ALL SIZZLE, NO STEAK: There were words of support, but like all leaders across party lines, no ideas or plans to prevent this again.
I watched the President offer words of consolation, but no commitment to new gun legislation after a visit to the families of victims in Colorado. I watched John McCain stay on party message and defend the Second Amendment last weekend. I saw Mitt Romney stick to script as well in the days after those murders. For the life of me, I cannot understand why the obvious, broad consensus of U.S. popular opinion is not resonating with lawmakers, candidates and campaign staff, and our executive branch of government. Do they not represent our interests?
Why is it that we as a people relish our freedom so much that we need to extend that right to be able to purchase 6,000 rounds of ammunition online? Of what use or benefit to the greater good of our nation would that be? Why have we not reconsidered the decisions of our founding fathers, all with the knowledge that life, (population, values and modern weaponry, to name just a few others) have changed dramatically in the 225 years since that iconic document was drafted?
It’s unfathomable, and it crosses party lines. Only Mayor Bloomberg had the good common sense, strength and the decency to stand on a national stage and call on our elected leaders to measure up. They haven’t and of course, they won’t.
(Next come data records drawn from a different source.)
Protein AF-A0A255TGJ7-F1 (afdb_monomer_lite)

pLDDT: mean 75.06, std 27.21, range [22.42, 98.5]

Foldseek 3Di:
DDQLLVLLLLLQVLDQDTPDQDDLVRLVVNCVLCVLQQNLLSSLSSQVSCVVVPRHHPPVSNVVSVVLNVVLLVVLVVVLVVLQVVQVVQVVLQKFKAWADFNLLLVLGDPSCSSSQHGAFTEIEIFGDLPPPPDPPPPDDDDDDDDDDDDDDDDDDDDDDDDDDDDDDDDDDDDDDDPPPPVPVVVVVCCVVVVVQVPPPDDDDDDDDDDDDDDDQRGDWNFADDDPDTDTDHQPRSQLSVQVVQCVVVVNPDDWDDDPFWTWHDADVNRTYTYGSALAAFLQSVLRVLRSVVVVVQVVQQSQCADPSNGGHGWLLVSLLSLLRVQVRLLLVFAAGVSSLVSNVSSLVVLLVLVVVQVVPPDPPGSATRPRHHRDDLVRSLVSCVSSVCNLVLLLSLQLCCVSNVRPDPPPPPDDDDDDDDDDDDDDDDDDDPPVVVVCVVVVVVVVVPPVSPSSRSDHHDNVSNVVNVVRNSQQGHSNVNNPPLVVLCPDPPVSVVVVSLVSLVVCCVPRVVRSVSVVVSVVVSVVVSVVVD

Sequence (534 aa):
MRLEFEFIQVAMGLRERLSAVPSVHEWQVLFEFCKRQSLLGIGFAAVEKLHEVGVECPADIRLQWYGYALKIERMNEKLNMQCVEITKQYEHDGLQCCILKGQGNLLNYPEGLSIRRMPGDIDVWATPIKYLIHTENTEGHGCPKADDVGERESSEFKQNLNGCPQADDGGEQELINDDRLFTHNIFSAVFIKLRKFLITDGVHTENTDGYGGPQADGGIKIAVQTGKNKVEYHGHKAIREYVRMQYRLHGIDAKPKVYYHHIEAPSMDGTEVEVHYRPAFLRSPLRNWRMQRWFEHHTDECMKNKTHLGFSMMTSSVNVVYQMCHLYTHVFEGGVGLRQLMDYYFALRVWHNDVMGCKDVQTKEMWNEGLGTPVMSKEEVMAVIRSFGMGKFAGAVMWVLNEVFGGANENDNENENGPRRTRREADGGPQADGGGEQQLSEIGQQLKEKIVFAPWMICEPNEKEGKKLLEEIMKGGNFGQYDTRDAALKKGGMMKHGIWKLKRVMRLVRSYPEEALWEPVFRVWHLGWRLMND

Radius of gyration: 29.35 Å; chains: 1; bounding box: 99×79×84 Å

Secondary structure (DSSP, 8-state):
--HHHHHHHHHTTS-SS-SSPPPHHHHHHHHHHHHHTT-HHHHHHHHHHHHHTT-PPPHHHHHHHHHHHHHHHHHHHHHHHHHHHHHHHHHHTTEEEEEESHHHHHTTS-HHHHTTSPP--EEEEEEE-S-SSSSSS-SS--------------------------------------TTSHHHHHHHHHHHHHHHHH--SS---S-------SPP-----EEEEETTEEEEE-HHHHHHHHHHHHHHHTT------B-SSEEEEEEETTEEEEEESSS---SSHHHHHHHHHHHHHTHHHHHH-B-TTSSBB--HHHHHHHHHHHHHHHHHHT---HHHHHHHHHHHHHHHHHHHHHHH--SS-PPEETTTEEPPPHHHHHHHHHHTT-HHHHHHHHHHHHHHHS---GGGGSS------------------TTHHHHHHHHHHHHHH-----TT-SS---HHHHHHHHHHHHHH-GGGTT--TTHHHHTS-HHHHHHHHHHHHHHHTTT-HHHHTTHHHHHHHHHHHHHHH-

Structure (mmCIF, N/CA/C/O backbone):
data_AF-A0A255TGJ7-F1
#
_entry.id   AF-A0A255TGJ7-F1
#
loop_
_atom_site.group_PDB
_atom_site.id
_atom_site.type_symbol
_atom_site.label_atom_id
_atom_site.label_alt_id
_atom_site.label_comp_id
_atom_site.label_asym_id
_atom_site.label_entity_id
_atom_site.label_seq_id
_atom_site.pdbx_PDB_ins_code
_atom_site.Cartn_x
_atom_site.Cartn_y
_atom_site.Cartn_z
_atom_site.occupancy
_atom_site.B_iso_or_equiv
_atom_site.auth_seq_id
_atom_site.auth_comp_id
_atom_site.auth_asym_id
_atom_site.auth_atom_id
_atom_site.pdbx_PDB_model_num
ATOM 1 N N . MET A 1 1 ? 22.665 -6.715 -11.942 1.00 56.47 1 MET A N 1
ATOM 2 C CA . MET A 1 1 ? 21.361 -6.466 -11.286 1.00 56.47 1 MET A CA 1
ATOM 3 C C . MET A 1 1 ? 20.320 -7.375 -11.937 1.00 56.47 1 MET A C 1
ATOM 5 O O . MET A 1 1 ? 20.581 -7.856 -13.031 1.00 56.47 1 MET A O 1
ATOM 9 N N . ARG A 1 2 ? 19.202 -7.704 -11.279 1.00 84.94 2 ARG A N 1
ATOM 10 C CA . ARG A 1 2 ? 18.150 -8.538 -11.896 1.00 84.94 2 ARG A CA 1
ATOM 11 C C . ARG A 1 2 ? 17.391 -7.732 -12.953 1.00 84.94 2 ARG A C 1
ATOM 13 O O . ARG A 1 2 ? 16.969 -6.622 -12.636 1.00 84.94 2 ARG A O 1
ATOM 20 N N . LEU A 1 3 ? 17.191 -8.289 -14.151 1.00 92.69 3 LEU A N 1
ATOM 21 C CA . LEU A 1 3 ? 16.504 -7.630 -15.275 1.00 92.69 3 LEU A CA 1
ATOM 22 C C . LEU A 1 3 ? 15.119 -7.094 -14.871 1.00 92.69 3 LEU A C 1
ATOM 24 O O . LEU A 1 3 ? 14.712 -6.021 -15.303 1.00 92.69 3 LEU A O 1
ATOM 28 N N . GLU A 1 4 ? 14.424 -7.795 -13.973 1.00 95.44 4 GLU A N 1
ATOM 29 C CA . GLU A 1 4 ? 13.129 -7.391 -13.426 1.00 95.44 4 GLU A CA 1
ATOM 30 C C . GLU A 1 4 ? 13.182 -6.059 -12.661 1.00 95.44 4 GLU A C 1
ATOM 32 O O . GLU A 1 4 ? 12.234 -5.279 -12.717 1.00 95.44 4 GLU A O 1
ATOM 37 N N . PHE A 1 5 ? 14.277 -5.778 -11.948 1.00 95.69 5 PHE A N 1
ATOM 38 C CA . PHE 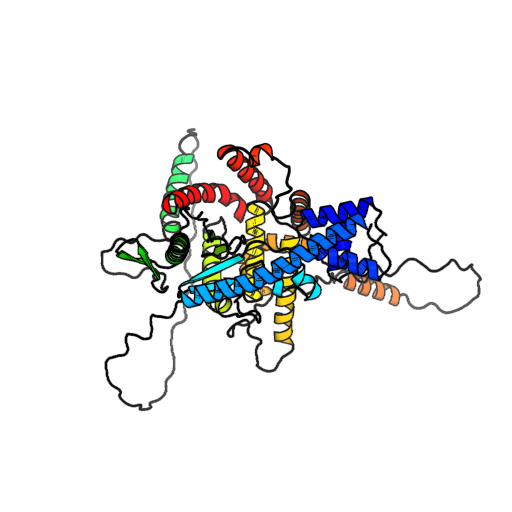A 1 5 ? 14.436 -4.520 -11.211 1.00 95.69 5 PHE A CA 1
ATOM 39 C C . PHE A 1 5 ? 14.794 -3.382 -12.158 1.00 95.69 5 PHE A C 1
ATOM 41 O O . PHE A 1 5 ? 14.213 -2.307 -12.055 1.00 95.69 5 PHE A O 1
ATOM 48 N N . GLU A 1 6 ? 15.671 -3.638 -13.131 1.00 95.12 6 GLU A N 1
ATOM 49 C CA . GLU A 1 6 ? 15.998 -2.666 -14.181 1.00 95.12 6 GLU A CA 1
ATOM 50 C C . GLU A 1 6 ? 14.743 -2.254 -14.951 1.00 95.12 6 GLU A C 1
ATOM 52 O O . GLU A 1 6 ? 14.525 -1.075 -15.202 1.00 95.12 6 GLU A O 1
ATOM 57 N N . PHE A 1 7 ? 13.871 -3.216 -15.251 1.00 96.81 7 PHE A N 1
ATOM 58 C CA . PHE A 1 7 ? 12.603 -2.969 -15.924 1.00 96.81 7 PHE A CA 1
ATOM 59 C C . PHE A 1 7 ? 11.682 -2.035 -15.129 1.00 96.81 7 PHE A C 1
ATOM 61 O O . PHE A 1 7 ? 11.117 -1.095 -15.687 1.00 96.81 7 PHE A O 1
ATOM 68 N N . ILE A 1 8 ? 11.579 -2.220 -13.810 1.00 96.62 8 ILE A N 1
ATOM 69 C CA . ILE A 1 8 ? 10.831 -1.291 -12.951 1.00 96.62 8 ILE A CA 1
ATOM 70 C C . ILE A 1 8 ? 11.528 0.072 -12.849 1.00 96.62 8 ILE A C 1
ATOM 72 O O . ILE A 1 8 ? 10.858 1.102 -12.877 1.00 96.62 8 ILE A O 1
ATOM 76 N N . GLN A 1 9 ? 12.859 0.110 -12.793 1.00 95.38 9 GLN A N 1
ATOM 77 C CA . GLN A 1 9 ? 13.621 1.362 -12.797 1.00 95.38 9 GLN A CA 1
ATOM 78 C C . GLN A 1 9 ? 13.397 2.156 -14.093 1.00 95.38 9 GLN A C 1
ATOM 80 O O . GLN A 1 9 ? 13.232 3.374 -14.027 1.00 95.38 9 GLN A O 1
ATOM 85 N N . VAL A 1 10 ? 13.289 1.485 -15.247 1.00 95.75 10 VAL A N 1
ATOM 86 C CA . VAL A 1 10 ? 12.901 2.117 -16.519 1.00 95.75 10 VAL A CA 1
ATOM 87 C C . VAL A 1 10 ? 11.482 2.686 -16.438 1.00 95.75 10 VAL A C 1
ATOM 89 O O . VAL A 1 10 ? 11.285 3.862 -16.755 1.00 95.75 10 VAL A O 1
ATOM 92 N N . ALA A 1 11 ? 10.501 1.928 -15.921 1.00 96.12 11 ALA A N 1
ATOM 93 C CA . ALA A 1 11 ? 9.140 2.446 -15.704 1.00 96.12 11 ALA A CA 1
ATOM 94 C C . ALA A 1 11 ? 9.161 3.741 -14.879 1.00 96.12 11 ALA A C 1
ATOM 96 O O . ALA A 1 11 ? 8.521 4.730 -15.237 1.00 96.12 11 ALA A O 1
ATOM 97 N N . MET A 1 12 ? 9.970 3.762 -13.819 1.00 93.88 12 MET A N 1
ATOM 98 C CA . MET A 1 12 ? 10.127 4.898 -12.909 1.00 93.88 12 MET A CA 1
ATOM 99 C C . MET A 1 12 ? 10.957 6.056 -13.482 1.00 93.88 12 MET A C 1
ATOM 101 O O . MET A 1 12 ? 10.991 7.120 -12.874 1.00 93.88 12 MET A O 1
ATOM 105 N N . GLY A 1 13 ? 11.599 5.884 -14.644 1.00 91.62 13 GLY A N 1
ATOM 106 C CA . GLY A 1 13 ? 12.490 6.894 -15.227 1.00 91.62 13 GLY A CA 1
ATOM 107 C C . GLY A 1 13 ? 13.819 7.045 -14.483 1.00 91.62 13 GLY A C 1
ATOM 108 O O . GLY A 1 13 ? 14.484 8.060 -14.626 1.00 91.62 13 GLY A O 1
ATOM 109 N N . LEU A 1 14 ? 14.204 6.046 -13.687 1.00 89.50 14 LEU A N 1
ATOM 110 C CA . LEU A 1 14 ? 15.487 5.991 -12.977 1.00 89.50 14 LEU A CA 1
ATOM 111 C C . LEU A 1 14 ? 16.611 5.407 -13.842 1.00 89.50 14 LEU A C 1
ATOM 113 O O . LEU A 1 14 ? 17.759 5.328 -13.414 1.00 89.50 14 LEU A O 1
ATOM 117 N N . ARG A 1 15 ? 16.258 4.914 -15.029 1.00 89.81 15 ARG A N 1
ATOM 118 C CA . ARG A 1 15 ? 17.163 4.338 -16.014 1.00 89.81 15 ARG A CA 1
ATOM 119 C C . ARG A 1 15 ? 16.548 4.483 -17.401 1.00 89.81 15 ARG A C 1
ATOM 121 O O . ARG A 1 15 ? 15.340 4.322 -17.548 1.00 89.81 15 ARG A O 1
ATOM 128 N N . GLU A 1 16 ? 17.373 4.735 -18.412 1.00 88.00 16 GLU A N 1
ATOM 129 C CA . GLU A 1 16 ? 16.908 4.866 -19.799 1.00 88.00 16 GLU A CA 1
ATOM 130 C C . GLU A 1 16 ? 16.802 3.524 -20.540 1.00 88.00 16 GLU A C 1
ATOM 132 O O . GLU A 1 16 ? 15.979 3.376 -21.439 1.00 88.00 16 GLU A O 1
ATOM 137 N N . ARG A 1 17 ? 17.647 2.537 -20.204 1.00 89.94 17 ARG A N 1
ATOM 138 C CA . ARG A 1 17 ? 17.799 1.282 -20.966 1.00 89.94 17 ARG A CA 1
ATOM 139 C C . ARG A 1 17 ? 18.011 0.079 -20.056 1.00 89.94 17 ARG A C 1
ATOM 141 O O . ARG A 1 17 ? 18.518 0.223 -18.952 1.00 89.94 17 ARG A O 1
ATOM 148 N N . LEU A 1 18 ? 17.674 -1.117 -20.525 1.00 93.06 18 LEU A N 1
ATOM 149 C CA . LEU A 1 18 ? 18.035 -2.369 -19.847 1.00 93.06 18 LEU A CA 1
ATOM 150 C C . LEU A 1 18 ? 19.504 -2.730 -20.117 1.00 93.06 18 LEU A C 1
ATOM 152 O O . LEU A 1 18 ? 20.062 -2.323 -21.134 1.00 93.06 18 LEU A O 1
ATOM 156 N N . SER A 1 19 ? 20.112 -3.524 -19.233 1.00 91.81 19 SER A N 1
ATOM 157 C CA . SER A 1 19 ? 21.481 -4.041 -19.419 1.00 91.81 19 SER A CA 1
ATOM 158 C C . SER A 1 19 ? 21.620 -4.986 -20.620 1.00 91.81 19 SER A C 1
ATOM 160 O O . SER A 1 19 ? 22.710 -5.135 -21.169 1.00 91.81 19 SER A O 1
ATOM 162 N N . ALA A 1 20 ? 20.520 -5.605 -21.051 1.00 90.38 20 ALA A N 1
ATOM 163 C CA . ALA A 1 20 ? 20.444 -6.431 -22.247 1.00 90.38 20 ALA A CA 1
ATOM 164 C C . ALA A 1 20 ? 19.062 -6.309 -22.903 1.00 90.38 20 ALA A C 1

What drives the stonewalling? Is it the special interests, the NRA and powerful lobbyists representing the gun manufacturing industry?
John McCain struck an old chord when he stated that, as far as stricter gun control, “it would have to be proven first” that such a measure would be effective. This logic, used time and again by conservatives — of which I am one — is a tragic, deflective manipulation that now borders on the inane. One might counter, “Why even attempt to improve what is clearly a national epidemic?” Should we prove first and demonstrate further that cancer is indeed a bad thing since it kills, before we try to address the issue? Shall we build a bridge now, because after all, no one has proven that we can ultimately cross that river? Wait — let’s turn the national discussion to same-sex marriage, or taxes, or the recession, because that will certainly distract voters from the core issue: Our national community has a grave flaw, but it can be substantially helped through regulation.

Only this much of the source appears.